Top of Data section

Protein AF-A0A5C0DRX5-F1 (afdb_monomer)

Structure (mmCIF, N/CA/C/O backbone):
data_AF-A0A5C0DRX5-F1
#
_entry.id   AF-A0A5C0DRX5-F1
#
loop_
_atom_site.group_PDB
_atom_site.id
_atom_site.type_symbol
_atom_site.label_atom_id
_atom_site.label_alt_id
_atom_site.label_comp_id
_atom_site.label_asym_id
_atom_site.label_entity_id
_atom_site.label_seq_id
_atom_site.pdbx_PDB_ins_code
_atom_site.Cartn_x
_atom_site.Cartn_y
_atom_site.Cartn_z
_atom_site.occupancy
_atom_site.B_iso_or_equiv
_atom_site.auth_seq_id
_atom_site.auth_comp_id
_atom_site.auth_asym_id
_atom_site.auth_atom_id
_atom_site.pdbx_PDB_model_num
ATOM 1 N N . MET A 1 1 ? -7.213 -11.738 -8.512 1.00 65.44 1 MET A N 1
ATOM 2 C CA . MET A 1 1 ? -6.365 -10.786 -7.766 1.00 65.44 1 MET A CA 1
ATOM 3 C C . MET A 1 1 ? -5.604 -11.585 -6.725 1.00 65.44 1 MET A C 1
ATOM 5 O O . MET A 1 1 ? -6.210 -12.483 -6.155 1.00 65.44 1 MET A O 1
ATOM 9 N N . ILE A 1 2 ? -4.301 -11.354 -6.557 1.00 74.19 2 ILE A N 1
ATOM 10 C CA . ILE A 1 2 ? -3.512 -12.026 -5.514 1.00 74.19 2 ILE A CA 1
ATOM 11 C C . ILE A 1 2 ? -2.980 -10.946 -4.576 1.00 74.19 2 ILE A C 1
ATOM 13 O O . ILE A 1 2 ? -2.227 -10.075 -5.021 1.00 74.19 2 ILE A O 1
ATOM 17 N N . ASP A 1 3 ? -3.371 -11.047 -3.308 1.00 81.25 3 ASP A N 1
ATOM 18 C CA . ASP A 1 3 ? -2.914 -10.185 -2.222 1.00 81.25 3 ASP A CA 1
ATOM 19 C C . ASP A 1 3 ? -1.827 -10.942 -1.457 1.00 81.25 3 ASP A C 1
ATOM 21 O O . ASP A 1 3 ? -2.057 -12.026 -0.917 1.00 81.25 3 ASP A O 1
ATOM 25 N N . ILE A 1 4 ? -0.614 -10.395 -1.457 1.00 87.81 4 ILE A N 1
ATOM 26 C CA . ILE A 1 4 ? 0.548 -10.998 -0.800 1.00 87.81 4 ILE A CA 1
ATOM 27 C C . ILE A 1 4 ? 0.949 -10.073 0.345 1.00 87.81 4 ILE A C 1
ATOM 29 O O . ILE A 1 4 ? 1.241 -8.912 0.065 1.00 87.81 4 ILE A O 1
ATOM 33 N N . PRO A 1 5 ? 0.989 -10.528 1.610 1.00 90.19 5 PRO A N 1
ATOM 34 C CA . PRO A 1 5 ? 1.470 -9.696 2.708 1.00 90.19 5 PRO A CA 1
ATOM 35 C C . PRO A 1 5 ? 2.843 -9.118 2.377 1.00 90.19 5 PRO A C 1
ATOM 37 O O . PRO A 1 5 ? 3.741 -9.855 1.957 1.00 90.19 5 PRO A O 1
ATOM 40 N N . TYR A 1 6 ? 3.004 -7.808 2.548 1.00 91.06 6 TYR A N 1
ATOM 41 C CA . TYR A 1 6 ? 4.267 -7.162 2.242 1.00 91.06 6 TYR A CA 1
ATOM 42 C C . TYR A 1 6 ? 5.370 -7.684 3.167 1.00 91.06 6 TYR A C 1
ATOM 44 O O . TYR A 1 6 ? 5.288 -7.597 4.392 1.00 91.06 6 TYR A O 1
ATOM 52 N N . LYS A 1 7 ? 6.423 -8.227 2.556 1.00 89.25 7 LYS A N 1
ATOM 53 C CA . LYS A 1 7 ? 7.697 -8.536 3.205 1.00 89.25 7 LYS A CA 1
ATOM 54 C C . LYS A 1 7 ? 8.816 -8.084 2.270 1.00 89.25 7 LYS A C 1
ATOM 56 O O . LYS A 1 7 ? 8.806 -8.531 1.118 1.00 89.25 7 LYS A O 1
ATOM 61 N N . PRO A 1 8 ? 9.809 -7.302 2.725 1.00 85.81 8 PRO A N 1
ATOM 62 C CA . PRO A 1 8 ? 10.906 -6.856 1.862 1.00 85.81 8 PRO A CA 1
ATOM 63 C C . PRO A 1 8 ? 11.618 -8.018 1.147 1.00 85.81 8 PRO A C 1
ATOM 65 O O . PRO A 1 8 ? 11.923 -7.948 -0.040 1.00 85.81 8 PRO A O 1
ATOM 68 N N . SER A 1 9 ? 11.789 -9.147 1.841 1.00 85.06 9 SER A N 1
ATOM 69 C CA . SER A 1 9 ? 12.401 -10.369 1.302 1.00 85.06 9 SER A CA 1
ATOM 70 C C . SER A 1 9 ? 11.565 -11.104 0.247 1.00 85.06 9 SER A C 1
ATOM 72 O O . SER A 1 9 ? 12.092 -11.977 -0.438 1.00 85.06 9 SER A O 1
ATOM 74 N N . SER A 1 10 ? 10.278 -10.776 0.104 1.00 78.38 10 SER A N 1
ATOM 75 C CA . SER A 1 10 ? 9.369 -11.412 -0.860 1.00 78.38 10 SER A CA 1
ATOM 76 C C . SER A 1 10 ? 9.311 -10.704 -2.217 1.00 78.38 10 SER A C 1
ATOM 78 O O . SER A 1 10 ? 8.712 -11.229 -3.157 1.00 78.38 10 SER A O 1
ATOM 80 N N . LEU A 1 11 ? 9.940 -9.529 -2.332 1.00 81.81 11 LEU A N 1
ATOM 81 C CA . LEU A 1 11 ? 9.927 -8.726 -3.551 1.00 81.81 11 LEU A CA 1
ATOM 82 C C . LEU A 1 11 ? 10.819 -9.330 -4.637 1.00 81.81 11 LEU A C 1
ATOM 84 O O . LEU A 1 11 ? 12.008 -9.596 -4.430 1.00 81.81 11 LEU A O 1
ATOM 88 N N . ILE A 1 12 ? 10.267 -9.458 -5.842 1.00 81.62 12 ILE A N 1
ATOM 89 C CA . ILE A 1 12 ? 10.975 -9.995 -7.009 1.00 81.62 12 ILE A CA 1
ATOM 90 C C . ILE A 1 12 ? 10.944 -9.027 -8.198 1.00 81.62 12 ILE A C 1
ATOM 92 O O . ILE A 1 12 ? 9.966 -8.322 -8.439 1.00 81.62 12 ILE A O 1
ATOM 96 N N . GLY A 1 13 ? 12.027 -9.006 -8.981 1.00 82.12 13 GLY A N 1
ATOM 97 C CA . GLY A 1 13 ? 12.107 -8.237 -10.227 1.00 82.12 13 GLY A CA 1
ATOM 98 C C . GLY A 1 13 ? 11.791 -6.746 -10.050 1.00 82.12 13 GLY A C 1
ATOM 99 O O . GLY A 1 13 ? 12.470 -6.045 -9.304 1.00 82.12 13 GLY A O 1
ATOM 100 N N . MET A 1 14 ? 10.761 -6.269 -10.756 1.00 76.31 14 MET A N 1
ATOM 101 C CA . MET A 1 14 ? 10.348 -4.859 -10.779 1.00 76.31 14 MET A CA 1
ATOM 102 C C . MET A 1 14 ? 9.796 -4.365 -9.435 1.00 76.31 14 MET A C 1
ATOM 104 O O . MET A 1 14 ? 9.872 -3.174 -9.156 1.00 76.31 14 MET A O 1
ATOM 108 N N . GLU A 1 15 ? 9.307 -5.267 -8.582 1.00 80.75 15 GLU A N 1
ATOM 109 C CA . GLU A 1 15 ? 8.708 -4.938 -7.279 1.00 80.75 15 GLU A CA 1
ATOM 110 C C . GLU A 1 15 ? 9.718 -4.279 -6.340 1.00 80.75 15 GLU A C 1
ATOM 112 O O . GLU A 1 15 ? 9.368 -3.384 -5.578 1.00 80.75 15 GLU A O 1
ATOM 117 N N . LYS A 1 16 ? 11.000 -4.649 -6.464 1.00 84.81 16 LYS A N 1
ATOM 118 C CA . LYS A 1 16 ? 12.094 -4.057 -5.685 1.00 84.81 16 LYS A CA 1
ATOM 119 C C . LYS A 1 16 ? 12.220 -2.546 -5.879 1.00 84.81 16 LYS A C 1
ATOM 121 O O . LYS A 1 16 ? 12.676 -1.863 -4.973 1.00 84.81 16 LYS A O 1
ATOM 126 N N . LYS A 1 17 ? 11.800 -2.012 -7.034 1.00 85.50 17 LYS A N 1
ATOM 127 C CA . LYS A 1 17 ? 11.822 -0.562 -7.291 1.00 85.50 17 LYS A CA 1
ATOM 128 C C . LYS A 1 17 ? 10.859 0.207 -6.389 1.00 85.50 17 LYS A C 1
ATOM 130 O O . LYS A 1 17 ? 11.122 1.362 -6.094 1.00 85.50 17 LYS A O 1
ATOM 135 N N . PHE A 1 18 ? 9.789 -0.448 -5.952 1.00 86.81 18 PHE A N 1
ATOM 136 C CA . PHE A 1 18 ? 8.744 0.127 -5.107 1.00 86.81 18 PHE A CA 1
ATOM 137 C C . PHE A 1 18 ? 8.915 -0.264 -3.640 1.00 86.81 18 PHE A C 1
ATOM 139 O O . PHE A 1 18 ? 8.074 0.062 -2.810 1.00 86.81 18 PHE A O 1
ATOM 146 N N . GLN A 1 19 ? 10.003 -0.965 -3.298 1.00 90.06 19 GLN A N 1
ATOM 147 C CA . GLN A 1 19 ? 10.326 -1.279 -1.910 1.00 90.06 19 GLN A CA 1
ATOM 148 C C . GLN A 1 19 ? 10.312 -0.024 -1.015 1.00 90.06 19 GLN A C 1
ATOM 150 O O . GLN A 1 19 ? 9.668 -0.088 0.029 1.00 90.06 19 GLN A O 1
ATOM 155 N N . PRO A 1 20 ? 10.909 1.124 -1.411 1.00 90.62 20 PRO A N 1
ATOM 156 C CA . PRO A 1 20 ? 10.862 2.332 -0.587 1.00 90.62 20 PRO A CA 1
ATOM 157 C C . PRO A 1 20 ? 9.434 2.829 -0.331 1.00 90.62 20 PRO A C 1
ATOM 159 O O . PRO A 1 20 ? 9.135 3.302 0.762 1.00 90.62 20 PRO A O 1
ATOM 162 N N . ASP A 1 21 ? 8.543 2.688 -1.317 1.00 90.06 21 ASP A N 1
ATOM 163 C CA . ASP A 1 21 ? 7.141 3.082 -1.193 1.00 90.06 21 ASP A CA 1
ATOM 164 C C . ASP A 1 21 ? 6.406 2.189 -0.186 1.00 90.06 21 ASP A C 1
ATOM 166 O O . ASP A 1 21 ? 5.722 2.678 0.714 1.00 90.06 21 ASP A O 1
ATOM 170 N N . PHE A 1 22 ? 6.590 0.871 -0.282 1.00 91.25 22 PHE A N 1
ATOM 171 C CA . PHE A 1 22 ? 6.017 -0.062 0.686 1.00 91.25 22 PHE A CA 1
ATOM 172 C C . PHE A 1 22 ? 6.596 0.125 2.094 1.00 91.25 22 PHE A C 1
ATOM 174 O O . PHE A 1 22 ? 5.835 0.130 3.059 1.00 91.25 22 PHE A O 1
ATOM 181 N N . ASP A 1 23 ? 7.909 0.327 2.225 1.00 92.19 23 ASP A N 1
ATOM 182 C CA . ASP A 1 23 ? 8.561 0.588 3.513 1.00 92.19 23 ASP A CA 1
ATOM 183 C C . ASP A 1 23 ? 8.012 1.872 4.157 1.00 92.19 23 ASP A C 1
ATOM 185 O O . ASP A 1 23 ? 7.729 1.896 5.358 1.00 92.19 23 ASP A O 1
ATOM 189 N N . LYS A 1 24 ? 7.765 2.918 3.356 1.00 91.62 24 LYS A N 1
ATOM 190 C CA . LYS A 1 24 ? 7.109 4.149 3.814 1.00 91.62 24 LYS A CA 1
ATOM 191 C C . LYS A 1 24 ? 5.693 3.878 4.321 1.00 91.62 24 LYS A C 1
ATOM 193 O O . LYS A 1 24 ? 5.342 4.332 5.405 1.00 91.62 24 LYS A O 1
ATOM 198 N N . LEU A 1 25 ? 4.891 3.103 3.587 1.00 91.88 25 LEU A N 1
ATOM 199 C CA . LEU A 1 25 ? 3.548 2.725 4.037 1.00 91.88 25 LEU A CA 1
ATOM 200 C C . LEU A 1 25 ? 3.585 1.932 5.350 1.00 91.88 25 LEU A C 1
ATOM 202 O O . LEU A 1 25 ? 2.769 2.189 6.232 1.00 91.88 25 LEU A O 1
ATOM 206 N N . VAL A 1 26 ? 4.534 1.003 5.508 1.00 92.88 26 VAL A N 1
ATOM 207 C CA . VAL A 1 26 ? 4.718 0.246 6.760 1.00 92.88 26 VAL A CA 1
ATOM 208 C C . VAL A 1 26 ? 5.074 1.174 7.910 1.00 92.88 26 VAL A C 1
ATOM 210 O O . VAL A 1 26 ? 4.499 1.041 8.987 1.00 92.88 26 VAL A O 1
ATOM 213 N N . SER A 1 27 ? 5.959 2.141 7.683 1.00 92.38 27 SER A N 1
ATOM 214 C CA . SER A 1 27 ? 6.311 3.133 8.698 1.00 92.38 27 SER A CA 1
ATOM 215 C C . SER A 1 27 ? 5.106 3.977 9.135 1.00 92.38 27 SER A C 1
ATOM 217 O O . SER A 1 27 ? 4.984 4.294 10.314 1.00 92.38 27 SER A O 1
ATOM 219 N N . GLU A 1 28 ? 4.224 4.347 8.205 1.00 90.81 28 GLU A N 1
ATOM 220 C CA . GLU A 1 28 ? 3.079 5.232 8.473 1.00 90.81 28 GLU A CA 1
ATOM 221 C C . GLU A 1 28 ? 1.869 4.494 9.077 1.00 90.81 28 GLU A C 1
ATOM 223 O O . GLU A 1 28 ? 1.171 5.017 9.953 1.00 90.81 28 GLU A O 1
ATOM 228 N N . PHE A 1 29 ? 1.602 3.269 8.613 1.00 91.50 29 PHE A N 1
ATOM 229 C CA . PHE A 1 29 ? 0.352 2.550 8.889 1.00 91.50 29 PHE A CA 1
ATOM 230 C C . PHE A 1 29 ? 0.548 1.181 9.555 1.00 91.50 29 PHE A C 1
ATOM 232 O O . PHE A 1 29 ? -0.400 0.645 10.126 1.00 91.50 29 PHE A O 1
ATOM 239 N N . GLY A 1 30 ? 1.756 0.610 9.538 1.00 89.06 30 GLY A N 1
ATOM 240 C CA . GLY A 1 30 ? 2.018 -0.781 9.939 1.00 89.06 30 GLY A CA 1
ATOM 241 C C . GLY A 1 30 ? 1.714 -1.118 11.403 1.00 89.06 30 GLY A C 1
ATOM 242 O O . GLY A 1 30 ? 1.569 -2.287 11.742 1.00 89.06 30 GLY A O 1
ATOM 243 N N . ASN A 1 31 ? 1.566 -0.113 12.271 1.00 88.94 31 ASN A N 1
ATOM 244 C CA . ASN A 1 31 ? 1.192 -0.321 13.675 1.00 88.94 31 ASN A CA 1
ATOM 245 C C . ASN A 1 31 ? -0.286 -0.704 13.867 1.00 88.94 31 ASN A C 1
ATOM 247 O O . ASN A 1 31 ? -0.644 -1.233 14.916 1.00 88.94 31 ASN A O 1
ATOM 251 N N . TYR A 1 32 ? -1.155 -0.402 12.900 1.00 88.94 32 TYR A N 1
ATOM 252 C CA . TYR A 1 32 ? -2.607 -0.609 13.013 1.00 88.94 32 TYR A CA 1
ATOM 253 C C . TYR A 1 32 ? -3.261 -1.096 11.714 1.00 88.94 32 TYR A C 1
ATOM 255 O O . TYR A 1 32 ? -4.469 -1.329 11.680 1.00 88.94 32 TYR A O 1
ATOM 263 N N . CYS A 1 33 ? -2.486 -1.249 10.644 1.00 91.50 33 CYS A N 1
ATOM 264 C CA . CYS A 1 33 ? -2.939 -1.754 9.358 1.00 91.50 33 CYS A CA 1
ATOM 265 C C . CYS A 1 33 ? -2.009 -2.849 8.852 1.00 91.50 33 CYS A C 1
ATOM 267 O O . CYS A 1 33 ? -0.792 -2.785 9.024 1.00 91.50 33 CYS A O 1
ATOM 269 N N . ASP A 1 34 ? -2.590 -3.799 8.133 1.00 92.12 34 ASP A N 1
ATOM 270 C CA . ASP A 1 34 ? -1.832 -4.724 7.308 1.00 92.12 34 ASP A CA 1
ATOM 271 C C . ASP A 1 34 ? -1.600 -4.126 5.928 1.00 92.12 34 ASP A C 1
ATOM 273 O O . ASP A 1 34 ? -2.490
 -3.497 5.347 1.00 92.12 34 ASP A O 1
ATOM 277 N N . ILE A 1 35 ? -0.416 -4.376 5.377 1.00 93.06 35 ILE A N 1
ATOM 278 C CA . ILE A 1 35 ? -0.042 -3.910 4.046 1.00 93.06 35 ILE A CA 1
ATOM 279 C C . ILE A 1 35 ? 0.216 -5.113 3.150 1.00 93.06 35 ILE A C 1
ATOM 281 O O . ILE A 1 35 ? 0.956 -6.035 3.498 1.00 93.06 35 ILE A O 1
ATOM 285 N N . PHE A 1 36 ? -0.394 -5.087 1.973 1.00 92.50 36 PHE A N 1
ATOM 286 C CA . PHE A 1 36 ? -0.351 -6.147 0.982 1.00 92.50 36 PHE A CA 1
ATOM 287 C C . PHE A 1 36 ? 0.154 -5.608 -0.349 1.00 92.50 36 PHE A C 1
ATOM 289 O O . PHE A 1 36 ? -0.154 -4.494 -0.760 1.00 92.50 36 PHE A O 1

Bottom of Data section

■ **Aim of the exercise**: Find the line with "ATOM 102 C C" in the material above. Reproduce it and each line after it up to and including the line with "ATOM 157 C C".

■ **The answer**:
ATOM 102 C C . MET A 1 14 ? 9.796 -4.365 -9.435 1.00 76.31 14 MET A C 1
ATOM 104 O O . MET A 1 14 ? 9.872 -3.174 -9.156 1.00 76.31 14 MET A O 1
ATOM 108 N N . GLU A 1 15 ? 9.307 -5.267 -8.582 1.00 80.75 15 GLU A N 1
ATOM 109 C CA . GLU A 1 15 ? 8.708 -4.938 -7.279 1.00 80.75 15 GLU A CA 1
ATOM 110 C C . GLU A 1 15 ? 9.718 -4.279 -6.340 1.00 80.75 15 GLU A C 1
ATOM 112 O O . GLU A 1 15 ? 9.368 -3.384 -5.578 1.00 80.75 15 GLU A O 1
ATOM 117 N N . LYS A 1 16 ? 11.000 -4.649 -6.464 1.00 84.81 16 LYS A N 1
ATOM 118 C CA . LYS A 1 16 ? 12.094 -4.057 -5.685 1.00 84.81 16 LYS A CA 1
ATOM 119 C C . LYS A 1 16 ? 12.220 -2.546 -5.879 1.00 84.81 16 LYS A C 1
ATOM 121 O O . LYS A 1 16 ? 12.676 -1.863 -4.973 1.00 84.81 16 LYS A O 1
ATOM 126 N N . LYS A 1 17 ? 11.800 -2.012 -7.034 1.00 85.50 17 LYS A N 1
ATOM 127 C CA . LYS A 1 17 ? 11.822 -0.562 -7.291 1.00 85.50 17 LYS A CA 1
ATOM 128 C C . LYS A 1 17 ? 10.859 0.207 -6.389 1.00 85.50 17 LYS A C 1
ATOM 130 O O . LYS A 1 17 ? 11.122 1.362 -6.094 1.00 85.50 17 LYS A O 1
ATOM 135 N N . PHE A 1 18 ? 9.789 -0.448 -5.952 1.00 86.81 18 PHE A N 1
ATOM 136 C CA . PHE A 1 18 ? 8.744 0.127 -5.107 1.00 86.81 18 PHE A CA 1
ATOM 137 C C . PHE A 1 18 ? 8.915 -0.264 -3.640 1.00 86.81 18 PHE A C 1
ATOM 139 O O . PHE A 1 18 ? 8.074 0.062 -2.810 1.00 86.81 18 PHE A O 1
ATOM 146 N N . GLN A 1 19 ? 10.003 -0.965 -3.298 1.00 90.06 19 GLN A N 1
ATOM 147 C CA . GLN A 1 19 ? 10.326 -1.279 -1.910 1.00 90.06 19 GLN A CA 1
ATOM 148 C C . GLN A 1 19 ? 10.312 -0.024 -1.015 1.00 90.06 19 GLN A C 1
ATOM 150 O O . GLN A 1 19 ? 9.668 -0.088 0.029 1.00 90.06 19 GLN A O 1
ATOM 155 N N . PRO A 1 20 ? 10.909 1.124 -1.411 1.00 90.62 20 PRO A N 1
ATOM 156 C CA . PRO A 1 20 ? 10.862 2.332 -0.587 1.00 90.62 20 PRO A CA 1
ATOM 157 C C . PRO A 1 20 ? 9.434 2.829 -0.331 1.00 90.62 20 PRO A C 1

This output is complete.